In the mainland press, news of Apple Daily’s closing has been reported with glee. “Doomsday has finally arrived for the rotten apple after it scoured Hong Kong for more than 20 years,” an editorial in The Paper, an online publication based in Shanghai, read. “Poisonous Apple Cuts Off Its Own Lifeline and Reaps What it Has Sown,” read part of the headline of a piece on the popular news site Phoenix Media, which claimed, in reference to the 2019 protests, that the newspaper had “discredited the legislative amendments, fabricated lies, incited people’s hatred, and concocted a large number of public opinions that are anti-China and make Hong Kong chaotic.” When Lai founded Apple Daily, he had a different metaphorical apple in mind. As he told the Lianhe Evening News, “If Eve hadn’t bitten the forbidden fruit, there would be no sin, no right and wrong, and of course—no news.”

Last week, Geremie Barmé, an Australian writer and academic who has followed Chinese politics for five decades, posted his translations of some Apple Daily columns on his Web site, China Heritage. In an introduction, he wrote that “the fall of Hong Kong under Xi Jinping’s lugubrious rule—from the arrest of book-sellers and publishers to the death by a mere few dozen surgical cuts of the city’s publishing, media, academic, arts and intellectual life, is also a direct assault on culture worldwide.” He told me on the phone from New Zealand, where he currently lives, “What is happening to Hong Kong now is a version of what happened on the mainland when the Party began its rule. Under the name of patriotism, thought reform, and security, every sector of society was transformed. Hong Kong is falling prey to the same socialist ideological transformation in every sphere, and likely more measures like the Chinese security agency will follow.” A city that has developed an independent self-consciousness and a desire to write its own narrative is the hardest to oppress.

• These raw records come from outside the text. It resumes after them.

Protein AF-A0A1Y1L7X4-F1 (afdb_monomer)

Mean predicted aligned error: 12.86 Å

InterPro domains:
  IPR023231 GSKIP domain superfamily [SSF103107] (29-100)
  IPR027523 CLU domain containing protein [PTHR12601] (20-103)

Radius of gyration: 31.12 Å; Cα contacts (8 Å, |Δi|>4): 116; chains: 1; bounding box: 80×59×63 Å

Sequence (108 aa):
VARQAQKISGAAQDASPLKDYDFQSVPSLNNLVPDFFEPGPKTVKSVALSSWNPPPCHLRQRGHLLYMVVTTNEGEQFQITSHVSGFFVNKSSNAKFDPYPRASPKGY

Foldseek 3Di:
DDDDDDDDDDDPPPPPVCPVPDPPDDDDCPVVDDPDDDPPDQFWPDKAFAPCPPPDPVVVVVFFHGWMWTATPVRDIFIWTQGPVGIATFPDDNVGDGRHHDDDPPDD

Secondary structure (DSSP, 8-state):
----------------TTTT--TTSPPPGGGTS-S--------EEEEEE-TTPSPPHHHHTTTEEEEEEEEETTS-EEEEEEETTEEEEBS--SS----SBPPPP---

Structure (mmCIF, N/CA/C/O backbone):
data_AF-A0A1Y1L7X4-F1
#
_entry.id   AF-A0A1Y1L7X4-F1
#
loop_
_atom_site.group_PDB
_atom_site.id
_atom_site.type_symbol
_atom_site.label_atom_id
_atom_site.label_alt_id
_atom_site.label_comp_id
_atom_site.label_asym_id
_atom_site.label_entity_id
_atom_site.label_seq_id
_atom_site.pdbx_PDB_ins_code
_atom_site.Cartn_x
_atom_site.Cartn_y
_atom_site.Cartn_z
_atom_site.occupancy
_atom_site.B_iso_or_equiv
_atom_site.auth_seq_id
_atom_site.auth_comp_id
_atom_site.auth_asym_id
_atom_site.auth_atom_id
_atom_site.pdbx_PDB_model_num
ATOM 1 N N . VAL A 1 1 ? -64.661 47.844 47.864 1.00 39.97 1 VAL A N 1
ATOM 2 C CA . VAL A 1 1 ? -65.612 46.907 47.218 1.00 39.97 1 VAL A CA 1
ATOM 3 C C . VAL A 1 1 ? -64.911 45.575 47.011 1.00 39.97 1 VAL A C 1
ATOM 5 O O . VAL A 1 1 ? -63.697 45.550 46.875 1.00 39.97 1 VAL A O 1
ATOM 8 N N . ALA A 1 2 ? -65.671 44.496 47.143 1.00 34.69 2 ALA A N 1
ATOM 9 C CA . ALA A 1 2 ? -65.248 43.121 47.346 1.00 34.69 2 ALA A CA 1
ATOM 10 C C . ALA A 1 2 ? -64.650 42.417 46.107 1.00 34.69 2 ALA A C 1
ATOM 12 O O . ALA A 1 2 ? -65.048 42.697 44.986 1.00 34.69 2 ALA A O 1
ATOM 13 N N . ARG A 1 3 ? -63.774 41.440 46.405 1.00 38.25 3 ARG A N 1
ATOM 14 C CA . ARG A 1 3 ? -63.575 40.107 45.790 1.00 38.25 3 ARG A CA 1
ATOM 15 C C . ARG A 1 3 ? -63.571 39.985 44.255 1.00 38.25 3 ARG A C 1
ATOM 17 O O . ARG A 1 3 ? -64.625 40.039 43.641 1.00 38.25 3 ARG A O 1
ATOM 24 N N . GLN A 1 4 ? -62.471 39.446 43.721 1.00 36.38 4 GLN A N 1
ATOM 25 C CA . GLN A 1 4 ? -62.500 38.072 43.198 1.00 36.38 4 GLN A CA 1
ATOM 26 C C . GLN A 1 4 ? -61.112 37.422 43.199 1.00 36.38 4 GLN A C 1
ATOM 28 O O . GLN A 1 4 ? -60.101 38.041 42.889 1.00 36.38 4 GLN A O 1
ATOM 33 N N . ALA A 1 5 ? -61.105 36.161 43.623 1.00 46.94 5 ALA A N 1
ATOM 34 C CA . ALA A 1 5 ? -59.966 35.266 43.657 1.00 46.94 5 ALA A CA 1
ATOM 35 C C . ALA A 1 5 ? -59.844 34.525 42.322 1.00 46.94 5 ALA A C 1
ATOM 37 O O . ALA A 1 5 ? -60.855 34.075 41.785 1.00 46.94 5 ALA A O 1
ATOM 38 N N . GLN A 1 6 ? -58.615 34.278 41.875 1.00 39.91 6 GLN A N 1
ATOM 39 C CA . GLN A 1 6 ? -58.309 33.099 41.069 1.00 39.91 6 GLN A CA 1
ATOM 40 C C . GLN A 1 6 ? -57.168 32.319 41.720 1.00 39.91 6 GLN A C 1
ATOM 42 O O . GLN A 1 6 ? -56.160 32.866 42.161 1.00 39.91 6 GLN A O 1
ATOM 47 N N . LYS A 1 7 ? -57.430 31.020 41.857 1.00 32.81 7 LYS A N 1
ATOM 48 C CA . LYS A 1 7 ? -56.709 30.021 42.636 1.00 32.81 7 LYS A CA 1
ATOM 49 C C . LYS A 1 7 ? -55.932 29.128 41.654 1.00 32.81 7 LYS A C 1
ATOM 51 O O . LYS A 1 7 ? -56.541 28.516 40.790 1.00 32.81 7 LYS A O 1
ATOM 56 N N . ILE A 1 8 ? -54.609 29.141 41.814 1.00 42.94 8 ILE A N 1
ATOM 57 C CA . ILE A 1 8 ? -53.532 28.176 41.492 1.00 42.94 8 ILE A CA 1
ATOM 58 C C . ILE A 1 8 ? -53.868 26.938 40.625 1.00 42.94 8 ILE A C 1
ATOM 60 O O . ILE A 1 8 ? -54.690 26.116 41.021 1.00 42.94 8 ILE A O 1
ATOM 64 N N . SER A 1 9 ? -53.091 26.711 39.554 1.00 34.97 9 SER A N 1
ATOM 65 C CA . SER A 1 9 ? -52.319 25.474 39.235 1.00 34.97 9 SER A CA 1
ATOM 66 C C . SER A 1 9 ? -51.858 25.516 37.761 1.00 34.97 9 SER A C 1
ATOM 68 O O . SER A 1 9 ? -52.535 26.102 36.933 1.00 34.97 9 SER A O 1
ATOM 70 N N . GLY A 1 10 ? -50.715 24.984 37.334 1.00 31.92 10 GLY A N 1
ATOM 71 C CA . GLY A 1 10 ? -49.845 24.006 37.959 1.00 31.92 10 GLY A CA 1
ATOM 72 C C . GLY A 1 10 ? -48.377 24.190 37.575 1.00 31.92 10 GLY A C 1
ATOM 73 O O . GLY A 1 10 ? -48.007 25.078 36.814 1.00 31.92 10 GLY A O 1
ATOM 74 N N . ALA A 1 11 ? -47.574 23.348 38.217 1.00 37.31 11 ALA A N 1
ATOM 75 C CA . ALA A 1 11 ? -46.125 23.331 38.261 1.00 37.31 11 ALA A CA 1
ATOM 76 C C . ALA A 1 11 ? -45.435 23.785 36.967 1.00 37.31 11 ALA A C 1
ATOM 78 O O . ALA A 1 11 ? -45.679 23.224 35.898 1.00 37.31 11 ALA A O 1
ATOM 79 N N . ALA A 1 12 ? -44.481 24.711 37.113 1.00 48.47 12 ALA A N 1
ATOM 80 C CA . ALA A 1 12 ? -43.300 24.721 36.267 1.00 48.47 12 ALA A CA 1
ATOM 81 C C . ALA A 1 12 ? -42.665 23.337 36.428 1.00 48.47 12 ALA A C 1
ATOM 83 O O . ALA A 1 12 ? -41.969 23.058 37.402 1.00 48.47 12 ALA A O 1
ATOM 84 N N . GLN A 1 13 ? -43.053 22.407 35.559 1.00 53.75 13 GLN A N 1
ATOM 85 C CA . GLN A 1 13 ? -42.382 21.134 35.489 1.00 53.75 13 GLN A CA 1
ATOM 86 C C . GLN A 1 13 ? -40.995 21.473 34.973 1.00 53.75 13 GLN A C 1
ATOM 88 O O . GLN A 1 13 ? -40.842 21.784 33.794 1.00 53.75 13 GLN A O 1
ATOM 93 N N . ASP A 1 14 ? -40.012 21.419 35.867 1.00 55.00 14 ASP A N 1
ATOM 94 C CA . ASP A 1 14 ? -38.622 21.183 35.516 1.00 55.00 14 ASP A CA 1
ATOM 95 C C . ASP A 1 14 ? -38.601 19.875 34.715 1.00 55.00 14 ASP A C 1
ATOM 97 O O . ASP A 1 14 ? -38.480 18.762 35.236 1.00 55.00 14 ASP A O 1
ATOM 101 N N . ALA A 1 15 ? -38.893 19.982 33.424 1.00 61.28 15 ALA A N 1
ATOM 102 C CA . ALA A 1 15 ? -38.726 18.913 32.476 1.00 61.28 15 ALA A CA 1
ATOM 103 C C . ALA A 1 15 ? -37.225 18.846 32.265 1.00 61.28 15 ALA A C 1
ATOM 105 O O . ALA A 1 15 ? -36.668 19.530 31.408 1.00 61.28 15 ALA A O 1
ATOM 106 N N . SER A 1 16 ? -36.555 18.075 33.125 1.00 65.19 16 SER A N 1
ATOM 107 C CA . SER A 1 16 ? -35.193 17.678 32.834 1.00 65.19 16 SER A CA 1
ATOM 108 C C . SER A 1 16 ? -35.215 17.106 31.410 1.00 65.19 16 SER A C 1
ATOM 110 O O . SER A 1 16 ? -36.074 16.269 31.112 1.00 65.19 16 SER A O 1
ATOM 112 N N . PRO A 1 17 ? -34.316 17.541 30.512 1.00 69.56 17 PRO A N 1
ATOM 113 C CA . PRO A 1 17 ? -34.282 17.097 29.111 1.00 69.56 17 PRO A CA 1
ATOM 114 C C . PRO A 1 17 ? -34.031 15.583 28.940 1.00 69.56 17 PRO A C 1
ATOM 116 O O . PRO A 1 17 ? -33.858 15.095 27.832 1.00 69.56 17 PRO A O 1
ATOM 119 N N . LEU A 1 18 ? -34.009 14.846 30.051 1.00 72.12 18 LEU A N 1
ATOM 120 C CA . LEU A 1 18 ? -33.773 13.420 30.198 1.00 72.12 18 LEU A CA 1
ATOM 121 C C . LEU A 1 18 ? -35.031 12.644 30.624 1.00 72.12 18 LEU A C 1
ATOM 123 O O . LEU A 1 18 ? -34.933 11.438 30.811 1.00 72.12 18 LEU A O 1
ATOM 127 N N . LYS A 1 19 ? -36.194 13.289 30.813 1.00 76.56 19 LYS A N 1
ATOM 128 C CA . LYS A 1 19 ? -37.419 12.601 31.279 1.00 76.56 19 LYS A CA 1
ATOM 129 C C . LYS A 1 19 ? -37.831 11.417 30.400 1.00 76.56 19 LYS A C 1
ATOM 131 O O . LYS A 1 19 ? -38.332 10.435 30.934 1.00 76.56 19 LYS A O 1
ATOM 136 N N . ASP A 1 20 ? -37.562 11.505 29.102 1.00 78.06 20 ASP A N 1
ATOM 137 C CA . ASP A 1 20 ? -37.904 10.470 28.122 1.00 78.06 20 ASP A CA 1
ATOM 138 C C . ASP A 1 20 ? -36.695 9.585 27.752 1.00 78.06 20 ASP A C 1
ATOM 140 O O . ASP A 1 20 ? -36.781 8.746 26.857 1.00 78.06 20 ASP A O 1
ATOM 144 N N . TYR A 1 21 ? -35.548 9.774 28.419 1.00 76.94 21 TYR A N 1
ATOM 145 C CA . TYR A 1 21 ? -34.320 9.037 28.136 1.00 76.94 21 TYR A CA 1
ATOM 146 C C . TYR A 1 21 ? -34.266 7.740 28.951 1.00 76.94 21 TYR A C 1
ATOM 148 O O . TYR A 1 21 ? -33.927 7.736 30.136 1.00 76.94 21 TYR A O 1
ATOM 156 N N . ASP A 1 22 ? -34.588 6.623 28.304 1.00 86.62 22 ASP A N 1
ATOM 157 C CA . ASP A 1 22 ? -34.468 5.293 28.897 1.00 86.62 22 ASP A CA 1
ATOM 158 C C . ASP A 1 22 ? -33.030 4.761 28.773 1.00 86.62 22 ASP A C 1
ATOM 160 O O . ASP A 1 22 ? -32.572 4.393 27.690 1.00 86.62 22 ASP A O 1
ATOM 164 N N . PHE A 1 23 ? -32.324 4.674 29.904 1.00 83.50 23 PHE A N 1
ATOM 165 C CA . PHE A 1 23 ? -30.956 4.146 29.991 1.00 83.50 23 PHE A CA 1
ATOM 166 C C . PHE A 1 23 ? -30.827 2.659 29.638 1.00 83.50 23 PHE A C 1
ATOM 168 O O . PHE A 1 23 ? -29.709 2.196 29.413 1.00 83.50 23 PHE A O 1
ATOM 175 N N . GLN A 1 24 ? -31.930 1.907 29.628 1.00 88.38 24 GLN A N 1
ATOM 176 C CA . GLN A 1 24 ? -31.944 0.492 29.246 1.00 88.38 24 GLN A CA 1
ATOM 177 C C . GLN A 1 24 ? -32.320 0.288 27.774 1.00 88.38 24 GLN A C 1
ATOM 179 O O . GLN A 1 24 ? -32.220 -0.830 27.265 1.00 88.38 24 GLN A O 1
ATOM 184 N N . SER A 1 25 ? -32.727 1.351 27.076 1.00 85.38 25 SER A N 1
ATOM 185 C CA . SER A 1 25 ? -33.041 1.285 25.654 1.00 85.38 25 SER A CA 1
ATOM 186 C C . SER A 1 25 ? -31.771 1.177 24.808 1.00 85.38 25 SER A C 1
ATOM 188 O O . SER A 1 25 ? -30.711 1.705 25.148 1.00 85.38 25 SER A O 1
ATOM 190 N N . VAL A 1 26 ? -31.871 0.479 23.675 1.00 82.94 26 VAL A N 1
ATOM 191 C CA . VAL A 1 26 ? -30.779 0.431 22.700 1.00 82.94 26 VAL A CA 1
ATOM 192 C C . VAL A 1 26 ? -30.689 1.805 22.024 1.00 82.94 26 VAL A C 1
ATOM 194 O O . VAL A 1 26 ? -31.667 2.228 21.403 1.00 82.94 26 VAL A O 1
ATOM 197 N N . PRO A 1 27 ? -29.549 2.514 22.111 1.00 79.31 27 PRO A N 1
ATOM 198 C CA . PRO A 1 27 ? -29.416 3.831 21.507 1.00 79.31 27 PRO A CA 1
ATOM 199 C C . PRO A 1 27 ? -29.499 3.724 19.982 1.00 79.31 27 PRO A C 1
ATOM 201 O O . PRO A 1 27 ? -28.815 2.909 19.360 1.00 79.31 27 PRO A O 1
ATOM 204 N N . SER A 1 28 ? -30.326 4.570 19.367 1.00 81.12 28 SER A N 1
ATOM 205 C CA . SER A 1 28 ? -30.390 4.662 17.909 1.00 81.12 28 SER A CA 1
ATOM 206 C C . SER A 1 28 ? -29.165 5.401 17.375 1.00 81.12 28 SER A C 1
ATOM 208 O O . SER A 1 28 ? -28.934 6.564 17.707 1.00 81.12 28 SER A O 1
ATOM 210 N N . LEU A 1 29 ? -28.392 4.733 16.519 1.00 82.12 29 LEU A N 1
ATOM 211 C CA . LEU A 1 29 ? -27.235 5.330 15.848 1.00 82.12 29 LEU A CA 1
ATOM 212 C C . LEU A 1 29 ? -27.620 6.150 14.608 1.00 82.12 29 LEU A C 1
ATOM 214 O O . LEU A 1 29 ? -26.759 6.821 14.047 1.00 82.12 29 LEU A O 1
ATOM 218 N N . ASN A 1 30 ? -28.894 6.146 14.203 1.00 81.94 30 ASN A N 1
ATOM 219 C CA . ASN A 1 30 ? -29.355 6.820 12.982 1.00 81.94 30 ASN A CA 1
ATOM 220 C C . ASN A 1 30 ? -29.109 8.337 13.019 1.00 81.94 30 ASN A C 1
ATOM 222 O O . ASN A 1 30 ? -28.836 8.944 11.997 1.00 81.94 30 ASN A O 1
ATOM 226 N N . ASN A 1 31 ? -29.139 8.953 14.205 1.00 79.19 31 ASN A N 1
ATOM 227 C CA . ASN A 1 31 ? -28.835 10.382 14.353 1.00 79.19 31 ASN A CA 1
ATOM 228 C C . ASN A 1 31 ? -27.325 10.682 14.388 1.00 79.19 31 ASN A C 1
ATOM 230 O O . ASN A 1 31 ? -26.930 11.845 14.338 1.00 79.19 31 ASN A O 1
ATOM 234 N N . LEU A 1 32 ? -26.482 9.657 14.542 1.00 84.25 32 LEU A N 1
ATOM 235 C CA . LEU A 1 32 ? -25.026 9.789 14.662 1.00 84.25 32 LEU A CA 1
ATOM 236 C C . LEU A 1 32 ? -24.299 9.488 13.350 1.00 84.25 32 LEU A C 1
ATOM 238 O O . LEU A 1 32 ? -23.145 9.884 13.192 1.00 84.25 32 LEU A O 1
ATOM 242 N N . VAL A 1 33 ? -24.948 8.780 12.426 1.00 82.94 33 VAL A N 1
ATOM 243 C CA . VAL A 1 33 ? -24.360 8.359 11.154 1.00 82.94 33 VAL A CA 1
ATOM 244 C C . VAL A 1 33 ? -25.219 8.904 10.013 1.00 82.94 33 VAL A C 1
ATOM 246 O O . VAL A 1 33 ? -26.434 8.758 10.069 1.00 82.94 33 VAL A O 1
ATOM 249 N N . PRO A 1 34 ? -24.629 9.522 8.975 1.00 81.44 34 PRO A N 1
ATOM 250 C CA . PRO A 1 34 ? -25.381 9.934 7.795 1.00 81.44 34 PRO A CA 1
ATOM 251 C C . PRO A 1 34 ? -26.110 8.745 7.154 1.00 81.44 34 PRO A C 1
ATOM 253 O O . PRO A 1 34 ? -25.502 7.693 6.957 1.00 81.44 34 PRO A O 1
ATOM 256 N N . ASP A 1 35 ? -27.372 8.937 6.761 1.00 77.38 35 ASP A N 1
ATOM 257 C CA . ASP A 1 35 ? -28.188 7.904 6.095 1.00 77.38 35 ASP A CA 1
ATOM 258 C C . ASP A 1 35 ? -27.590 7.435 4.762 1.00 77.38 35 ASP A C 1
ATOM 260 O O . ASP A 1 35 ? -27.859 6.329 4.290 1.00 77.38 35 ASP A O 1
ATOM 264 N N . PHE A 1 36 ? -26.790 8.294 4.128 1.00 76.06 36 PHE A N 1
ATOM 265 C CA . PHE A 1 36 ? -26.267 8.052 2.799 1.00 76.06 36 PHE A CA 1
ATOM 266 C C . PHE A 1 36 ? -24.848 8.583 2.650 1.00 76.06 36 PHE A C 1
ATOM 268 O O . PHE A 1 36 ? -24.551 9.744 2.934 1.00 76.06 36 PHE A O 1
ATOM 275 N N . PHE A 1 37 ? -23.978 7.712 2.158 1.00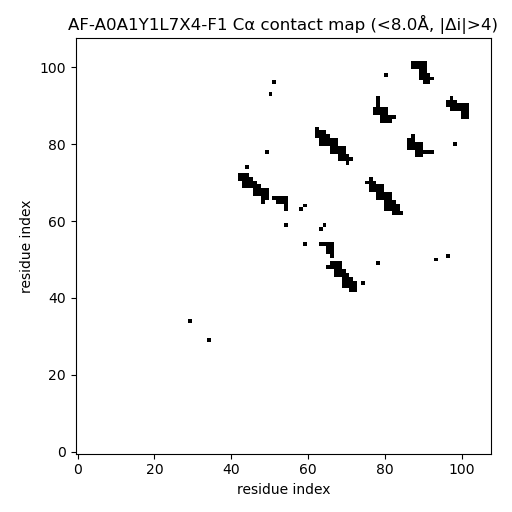 76.00 37 PHE A N 1
ATOM 276 C CA . PHE A 1 37 ? -22.648 8.065 1.702 1.00 76.00 37 PHE A CA 1
ATOM 277 C C . PHE A 1 37 ? -22.645 7.842 0.195 1.00 76.00 37 PHE A C 1
ATOM 279 O O . PHE A 1 37 ? -22.715 6.693 -0.251 1.00 76.00 37 PHE A O 1
ATOM 286 N N . GLU A 1 38 ? -22.611 8.919 -0.596 1.00 82.12 38 GLU A N 1
ATOM 287 C CA . GLU A 1 38 ? -22.418 8.764 -2.036 1.00 82.12 38 GLU A CA 1
ATOM 288 C C . GLU A 1 38 ? -21.104 8.008 -2.258 1.00 82.12 38 GLU A C 1
ATOM 290 O O . GLU A 1 38 ? -20.059 8.432 -1.746 1.00 82.12 38 GLU A O 1
ATOM 295 N N . PRO A 1 39 ? -21.127 6.859 -2.959 1.00 81.75 39 PRO A N 1
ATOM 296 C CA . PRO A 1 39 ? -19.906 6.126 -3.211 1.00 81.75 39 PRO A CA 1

That, Barmé added, “is what makes Hong Kong so dangerous.”

In 2016, on a public tour at the headquarters of the three main Communist Party and state news organizations, Xi declared that “all news media run by the Party must work to speak for the Party’s will and its propositions, and protect the Party’s authority and unity.” That edict aligned with a Party statement, made a year later, after its nineteenth National Congress, that “government, military, civilian, and academic; east, west, south, north, and center, the Party leads everything.” China’s Communist Party is marking its centenary this week, and it seems to be celebrating with a return to primitive orthodoxy; not since the days of Mao has society been so tightly monitored. The Party is also waging a campaign against “historical nihilism,” which it defines as any discussion or research that challenges the official version of the past, on the ground that “history has chosen the Communist Party.” Online, censors have deleted some two million posts that they considered to be “distorting” Party history.

When I was in Hong Kong I visited Lee Yee, a prominent political commentator who had been involved with Apple Daily since its inception. At the time, he was writing a regular column for the newspaper, and told me that he didn’t know whether resistance would be futile, but that the act of resistance was important in and of itself. Last week, he posted a tribute to the newspaper. “As an editor and as a writer, I have enjoyed a long career and it's only because I’ve always been based in Hong Kong,” he wrote. “It’s also why I’ve been able to reach old age with few regrets.”

He continued, “As I’ve learned more about the ugly side of human nature, I’ve also come to realize that it’s all but impossible for truth to defeat raw power. Yet the human quest for freedom can never be quashed. Even if the power-holders might appear to succeed, freedom itself will remain irrepressible. Power can never unseat truth.”